Introduction to Machine Learning with Python

Machine Learning is transforming industries and creating new possibilities. Let's explore how to get started with ML using Python.

What is Machine Learning?

Machine Learning is a subset of AI that enables computers to learn and improve from experience without being explicitly programmed.

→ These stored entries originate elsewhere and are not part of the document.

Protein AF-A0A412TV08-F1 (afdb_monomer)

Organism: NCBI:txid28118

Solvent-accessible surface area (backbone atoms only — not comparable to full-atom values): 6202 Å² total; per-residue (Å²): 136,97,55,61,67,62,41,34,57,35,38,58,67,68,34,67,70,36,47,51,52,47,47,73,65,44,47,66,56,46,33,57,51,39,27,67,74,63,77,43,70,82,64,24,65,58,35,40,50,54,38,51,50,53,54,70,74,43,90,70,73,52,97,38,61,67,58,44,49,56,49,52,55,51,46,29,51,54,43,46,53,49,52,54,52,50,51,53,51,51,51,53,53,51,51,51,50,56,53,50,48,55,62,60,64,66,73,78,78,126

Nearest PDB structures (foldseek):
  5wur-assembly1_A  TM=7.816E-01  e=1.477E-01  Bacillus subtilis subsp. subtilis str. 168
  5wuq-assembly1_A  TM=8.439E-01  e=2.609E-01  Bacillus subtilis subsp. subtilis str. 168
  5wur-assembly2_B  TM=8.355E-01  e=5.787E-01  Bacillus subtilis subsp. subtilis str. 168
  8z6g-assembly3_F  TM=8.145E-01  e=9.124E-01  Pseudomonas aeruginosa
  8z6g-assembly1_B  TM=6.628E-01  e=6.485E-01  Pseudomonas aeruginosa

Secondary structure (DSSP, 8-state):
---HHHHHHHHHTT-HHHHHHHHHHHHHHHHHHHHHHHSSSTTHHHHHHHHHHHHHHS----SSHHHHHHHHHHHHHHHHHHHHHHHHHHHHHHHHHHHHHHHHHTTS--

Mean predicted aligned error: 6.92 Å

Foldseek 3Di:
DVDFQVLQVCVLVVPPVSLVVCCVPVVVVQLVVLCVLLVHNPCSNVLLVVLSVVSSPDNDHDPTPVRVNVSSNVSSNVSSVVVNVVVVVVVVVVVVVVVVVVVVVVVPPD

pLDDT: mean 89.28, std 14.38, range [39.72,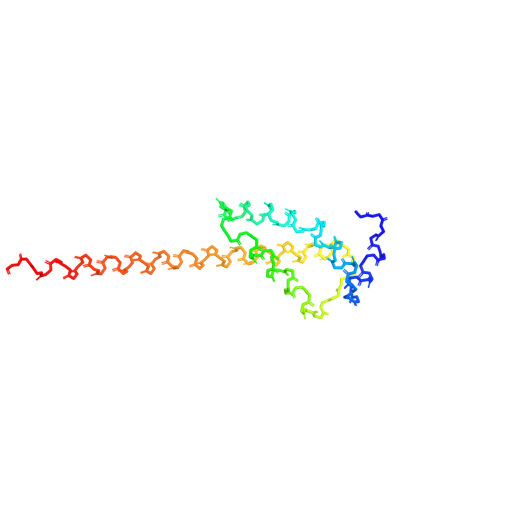 98.19]

Sequence (110 aa):
MRDNERFIVDLNKKRETAWQQLYEEFYPALCTYAAKLTHDNVGVEDIVQEGMIGLWDSSLQFPNVKSLAGWLYKAVYNRALNMIRDRDNARRLLGNYTSGISLNCGLVLI

InterPro domains:
  IPR007627 RNA polymerase sigma-70 region 2 [PF04542] (22-88)
  IPR013325 RNA polymerase sigma factor, region 2 [SSF88946] (8-94)
  IPR014284 RNA polymerase sigma-70-like domain [TIGR02937] (18-92)
  IPR039425 RNA polymerase sigma-70-like [PTHR43133] (11-92)

Radius of gyration: 20.76 Å; Cα contacts (8 Å, |Δi|>4): 56; chains: 1; bounding box: 42×23×69 Å

Structure (mmCIF, N/CA/C/O backbone):
data_AF-A0A412TV08-F1
#
_entry.id   AF-A0A412TV08-F1
#
loop_
_atom_site.group_PDB
_atom_site.id
_atom_site.type_symbol
_atom_site.label_atom_id
_atom_site.label_alt_id
_atom_site.label_comp_id
_atom_site.label_asym_id
_atom_site.label_entity_id
_atom_site.label_seq_id
_atom_site.pdbx_PDB_ins_code
_atom_site.Cartn_x
_atom_site.Cartn_y
_atom_site.Cartn_z
_atom_site.occupancy
_atom_site.B_iso_or_equiv
_atom_site.auth_seq_id
_atom_site.auth_comp_id
_atom_site.auth_asym_id
_atom_site.auth_atom_id
_atom_site.pdbx_PDB_model_num
ATOM 1 N N . MET A 1 1 ? -4.241 11.683 10.830 1.00 63.38 1 MET A N 1
ATOM 2 C CA . MET A 1 1 ? -5.334 10.900 11.460 1.00 63.38 1 MET A CA 1
ATOM 3 C C . MET A 1 1 ? -5.574 11.265 12.942 1.00 63.38 1 MET A C 1
ATOM 5 O O . MET A 1 1 ? -4.601 11.354 13.679 1.00 63.38 1 MET A O 1
ATOM 9 N N . ARG A 1 2 ? -6.824 11.523 13.392 1.00 68.19 2 ARG A N 1
ATOM 10 C CA . ARG A 1 2 ? -7.155 11.905 14.800 1.00 68.19 2 ARG A CA 1
ATOM 11 C C . ARG A 1 2 ? -7.482 10.721 15.729 1.00 68.19 2 ARG A C 1
ATOM 13 O O . ARG A 1 2 ? -7.306 10.857 16.932 1.00 68.19 2 ARG A O 1
ATOM 20 N N . ASP A 1 3 ? -7.918 9.585 15.180 1.00 85.88 3 ASP A N 1
ATOM 21 C CA . ASP A 1 3 ? -8.273 8.372 15.933 1.00 85.88 3 ASP A CA 1
ATOM 22 C C . ASP A 1 3 ? -7.696 7.125 15.237 1.00 85.88 3 ASP A C 1
ATOM 24 O O . ASP A 1 3 ? -8.311 6.513 14.361 1.00 85.88 3 ASP A O 1
ATOM 28 N N . ASN A 1 4 ? -6.450 6.797 15.586 1.00 89.44 4 ASN A N 1
ATOM 29 C CA . ASN A 1 4 ? -5.692 5.719 14.947 1.00 89.44 4 ASN A CA 1
ATOM 30 C C . ASN A 1 4 ? -6.219 4.324 15.298 1.00 89.44 4 ASN A C 1
ATOM 32 O O . ASN A 1 4 ? -6.132 3.410 14.476 1.00 89.44 4 ASN A O 1
ATOM 36 N N . GLU A 1 5 ? -6.732 4.151 16.514 1.00 91.12 5 GLU A N 1
ATOM 37 C CA . GLU A 1 5 ? -7.236 2.866 16.996 1.00 91.12 5 GLU A CA 1
ATOM 38 C C . GLU A 1 5 ? -8.533 2.511 16.280 1.00 91.12 5 GLU A C 1
ATOM 40 O O . GLU A 1 5 ? -8.662 1.408 15.738 1.00 91.12 5 GLU A O 1
ATOM 45 N N . ARG A 1 6 ? -9.463 3.470 16.184 1.00 94.38 6 ARG A N 1
ATOM 46 C CA . ARG A 1 6 ? -10.714 3.248 15.463 1.00 94.38 6 ARG A CA 1
ATOM 47 C C . ARG A 1 6 ? -10.484 2.994 13.982 1.00 94.38 6 ARG A C 1
ATOM 49 O O . ARG A 1 6 ? -11.082 2.070 13.430 1.00 94.38 6 ARG A O 1
ATOM 56 N N . PHE A 1 7 ? -9.604 3.777 13.360 1.00 96.19 7 PHE A N 1
ATOM 57 C CA . PHE A 1 7 ? -9.249 3.601 11.957 1.00 96.19 7 PHE A CA 1
ATOM 58 C C . PHE A 1 7 ? -8.751 2.184 11.672 1.00 96.19 7 PHE A C 1
ATOM 60 O O . PHE A 1 7 ? -9.230 1.548 10.740 1.00 96.19 7 PHE A O 1
ATOM 67 N N . ILE A 1 8 ? -7.836 1.659 12.493 1.00 97.00 8 ILE A N 1
ATOM 68 C CA . ILE A 1 8 ? -7.282 0.319 12.274 1.00 97.00 8 ILE A CA 1
ATOM 69 C C . ILE A 1 8 ? -8.330 -0.770 12.428 1.00 97.00 8 ILE A C 1
ATOM 71 O O . ILE A 1 8 ? -8.371 -1.682 11.606 1.00 97.00 8 ILE A O 1
ATOM 75 N N . VAL A 1 9 ? -9.206 -0.667 13.428 1.00 96.81 9 VAL A N 1
ATOM 76 C CA . VAL A 1 9 ? -10.316 -1.616 13.590 1.00 96.81 9 VAL A CA 1
ATOM 77 C C . VAL A 1 9 ? -11.236 -1.600 12.369 1.00 96.81 9 VAL A C 1
ATOM 79 O O . VAL A 1 9 ? -11.654 -2.659 11.899 1.00 96.81 9 VAL A O 1
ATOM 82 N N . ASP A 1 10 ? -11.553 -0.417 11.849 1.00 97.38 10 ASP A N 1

Types of Machine Learning:

• Supervised Learning: Learning with labeled data
• Unsupervised Learning: Finding patterns in unlabeled data
• Reinforcement Learning: Learning through trial and error

Essential Python Libraries

NumPy

Fundamental package for numerical computing:

import numpy as np

# Create arrays
arr = np.array([1, 2, 3, 4, 5])
matrix = np.array([[1, 2], [3, 4]])

# Mathematical operations
result = np.mean(arr)

Pandas

Data manipulation and analysis:

import pandas as pd

# Create DataFrame
df = pd.DataFrame(\{
    'name': ['Alice', 'Bob', 'Charlie'],
    'age': [25, 30, 35],
    'city': ['NYC', 'LA', 'Chicago']
\})

# Data exploration
print(df.info())
print(df.describe())

Scikit-learn

Machine learning library:

from sklearn.model_selection import train_test_split
from sklearn.linear_model import LinearRegression
from sklearn.metrics import mean_squared_error

# Prepare data
X_train, X_test, y_train, y_test = train_test_split(
    X, y, test_size=0.2, random_state=42
)

# Train model
model = LinearRegression()
model.fit(X_train, y_train)

# Make predictions
predictions = model.predict(X_test)

Your First ML Project

Let's build a simple house price prediction model:

import pandas as pd
import numpy as np
from sklearn.model_selection import train_test_split
from sklearn.linear_model import LinearRegression
from sklearn.metrics import mean_absolute_error, r2_score
import matplotlib.pyplot as plt

# Load data
data = pd.read_csv('house_prices.csv')

# Explore data
print(data.head())
print(data.info())

# Prepare features
features = ['sqft', 'bedrooms', 'bathrooms', 'age']
X = data[features]
y = data['price']

# Split data
X_train, X_test, y_train, y_test = train_test_split(
    X, y, test_size=0.2, random_state=42
)

# Train model
model = LinearRegression()
model.fit(X_train, y_train)

# Make predictions
y_pred = model.predict(X_test)

# Evaluate model
mae = mean_absolute_error(y_test, y_pred)
r2 = r2_score(y_test, y_pred)

print(f"Mean Absolute Error: \{mae\}")
print(f"R² Score: \{r2\}")

# Visualize results
plt.scatter(y_test, y_pred)
plt.xlabel('Actual Prices')
plt.ylabel('Predicted Prices')
plt.title('Actual vs Predicted Prices')
plt.show()

Data Preprocessing

Handling Missing Data

# Check for missing values
print(df.isnull().sum())

# Fill missing values
df['column'].fillna(df['column'].mean(), inplace=True)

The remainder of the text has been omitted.